Exercise details:
Here are the records. Write out exactly the lines between the one holding "ATOM 5 O O ." and the one holding "ATOM 18 N N", inclusive.

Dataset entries
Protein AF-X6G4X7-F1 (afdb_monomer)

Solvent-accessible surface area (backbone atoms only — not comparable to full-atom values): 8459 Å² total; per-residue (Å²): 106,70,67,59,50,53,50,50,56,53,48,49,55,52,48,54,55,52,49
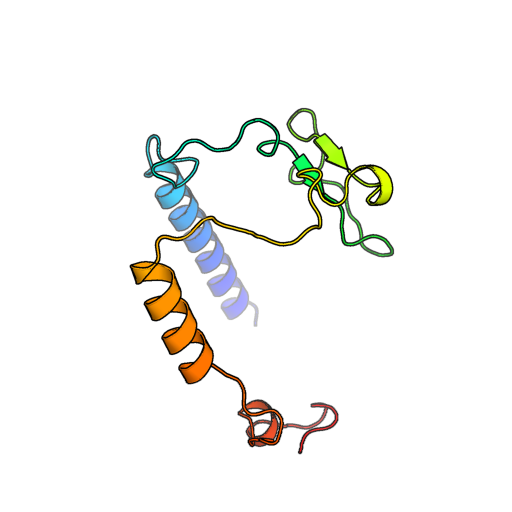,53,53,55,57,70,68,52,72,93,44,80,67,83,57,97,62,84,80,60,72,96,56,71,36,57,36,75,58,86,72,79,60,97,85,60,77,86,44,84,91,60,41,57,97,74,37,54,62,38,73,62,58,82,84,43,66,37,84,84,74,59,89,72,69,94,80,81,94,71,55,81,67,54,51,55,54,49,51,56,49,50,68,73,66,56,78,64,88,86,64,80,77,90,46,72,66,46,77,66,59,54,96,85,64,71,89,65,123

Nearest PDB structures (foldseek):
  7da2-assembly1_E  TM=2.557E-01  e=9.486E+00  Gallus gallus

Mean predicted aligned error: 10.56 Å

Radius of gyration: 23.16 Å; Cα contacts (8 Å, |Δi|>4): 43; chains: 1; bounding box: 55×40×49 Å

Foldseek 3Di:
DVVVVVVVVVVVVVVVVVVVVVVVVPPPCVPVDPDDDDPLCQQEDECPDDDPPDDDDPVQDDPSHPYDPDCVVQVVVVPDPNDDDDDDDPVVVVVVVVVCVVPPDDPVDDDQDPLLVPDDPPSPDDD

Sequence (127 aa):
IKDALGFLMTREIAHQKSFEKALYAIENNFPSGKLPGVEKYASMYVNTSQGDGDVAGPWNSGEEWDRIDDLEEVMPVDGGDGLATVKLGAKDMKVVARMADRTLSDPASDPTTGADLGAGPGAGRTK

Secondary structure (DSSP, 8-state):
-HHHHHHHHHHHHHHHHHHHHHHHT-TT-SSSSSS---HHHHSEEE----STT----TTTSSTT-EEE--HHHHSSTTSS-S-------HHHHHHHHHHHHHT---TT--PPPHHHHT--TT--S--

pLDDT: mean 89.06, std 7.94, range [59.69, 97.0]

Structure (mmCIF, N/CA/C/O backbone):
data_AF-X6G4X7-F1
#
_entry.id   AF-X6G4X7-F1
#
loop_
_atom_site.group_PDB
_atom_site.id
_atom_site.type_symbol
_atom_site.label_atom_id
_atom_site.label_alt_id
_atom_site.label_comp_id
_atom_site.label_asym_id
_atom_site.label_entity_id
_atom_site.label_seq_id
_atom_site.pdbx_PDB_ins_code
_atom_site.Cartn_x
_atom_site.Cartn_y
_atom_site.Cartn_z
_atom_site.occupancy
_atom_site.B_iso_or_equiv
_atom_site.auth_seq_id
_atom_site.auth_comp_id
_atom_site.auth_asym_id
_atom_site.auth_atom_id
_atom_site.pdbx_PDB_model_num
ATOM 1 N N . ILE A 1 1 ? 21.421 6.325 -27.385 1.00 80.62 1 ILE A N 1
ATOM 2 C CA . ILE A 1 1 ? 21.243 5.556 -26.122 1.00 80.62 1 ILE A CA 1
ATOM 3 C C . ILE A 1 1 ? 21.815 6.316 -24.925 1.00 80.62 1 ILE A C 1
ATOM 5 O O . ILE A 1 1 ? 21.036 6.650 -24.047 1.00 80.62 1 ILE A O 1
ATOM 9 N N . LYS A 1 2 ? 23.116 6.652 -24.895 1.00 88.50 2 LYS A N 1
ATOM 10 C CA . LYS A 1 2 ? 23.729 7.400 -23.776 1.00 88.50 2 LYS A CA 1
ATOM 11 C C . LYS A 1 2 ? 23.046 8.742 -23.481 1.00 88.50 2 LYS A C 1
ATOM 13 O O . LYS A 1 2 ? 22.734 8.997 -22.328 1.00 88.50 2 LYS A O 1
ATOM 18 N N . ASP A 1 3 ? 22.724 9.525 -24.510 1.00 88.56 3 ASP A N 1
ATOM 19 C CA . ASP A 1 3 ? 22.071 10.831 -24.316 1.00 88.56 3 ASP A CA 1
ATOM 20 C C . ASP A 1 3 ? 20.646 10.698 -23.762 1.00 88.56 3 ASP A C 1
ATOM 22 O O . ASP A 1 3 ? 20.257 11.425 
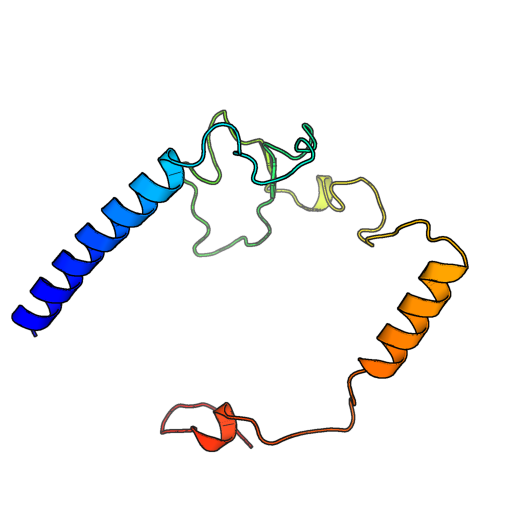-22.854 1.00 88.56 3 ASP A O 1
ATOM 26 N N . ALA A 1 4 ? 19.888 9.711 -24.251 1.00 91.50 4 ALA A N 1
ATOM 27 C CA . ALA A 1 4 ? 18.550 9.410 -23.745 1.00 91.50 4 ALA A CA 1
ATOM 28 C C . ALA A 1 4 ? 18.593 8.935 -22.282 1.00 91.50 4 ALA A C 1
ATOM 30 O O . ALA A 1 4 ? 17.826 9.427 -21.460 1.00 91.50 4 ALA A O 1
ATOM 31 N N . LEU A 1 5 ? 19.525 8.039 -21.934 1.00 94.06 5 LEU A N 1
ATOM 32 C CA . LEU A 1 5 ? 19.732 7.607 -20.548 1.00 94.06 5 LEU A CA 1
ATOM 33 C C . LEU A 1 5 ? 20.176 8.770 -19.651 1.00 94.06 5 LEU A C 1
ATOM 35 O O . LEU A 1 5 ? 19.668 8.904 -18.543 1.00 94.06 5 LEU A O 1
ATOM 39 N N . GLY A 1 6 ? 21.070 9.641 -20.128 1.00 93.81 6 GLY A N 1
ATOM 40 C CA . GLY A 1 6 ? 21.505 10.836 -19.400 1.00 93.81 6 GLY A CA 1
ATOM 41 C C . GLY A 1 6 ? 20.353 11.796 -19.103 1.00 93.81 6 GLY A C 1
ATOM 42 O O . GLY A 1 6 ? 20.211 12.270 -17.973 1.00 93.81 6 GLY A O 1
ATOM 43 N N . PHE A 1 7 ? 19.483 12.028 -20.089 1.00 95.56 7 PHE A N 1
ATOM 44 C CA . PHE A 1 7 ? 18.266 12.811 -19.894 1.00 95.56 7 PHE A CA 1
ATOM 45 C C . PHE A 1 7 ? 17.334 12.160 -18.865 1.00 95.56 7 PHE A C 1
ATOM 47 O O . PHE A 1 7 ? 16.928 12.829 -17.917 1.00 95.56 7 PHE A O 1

Response box:
ATOM 5 O O . ILE A 1 1 ? 21.036 6.650 -24.047 1.00 80.62 1 ILE A O 1
ATOM 9 N N . LYS A 1 2 ? 23.116 6.652 -24.895 1.00 88.50 2 LYS A N 1
ATOM 10 C CA . LYS A 1 2 ? 23.729 7.400 -23.776 1.00 88.50 2 LYS A CA 1
ATOM 11 C C . LYS A 1 2 ? 23.046 8.742 -23.481 1.00 88.50 2 LYS A C 1
ATOM 13 O O . LYS A 1 2 ? 22.734 8.997 -22.328 1.00 88.50 2 LYS A O 1
ATOM 18 N N . ASP A 1 3 ? 22.724 9.525 -24.510 1.00 88.56 3 ASP A N 1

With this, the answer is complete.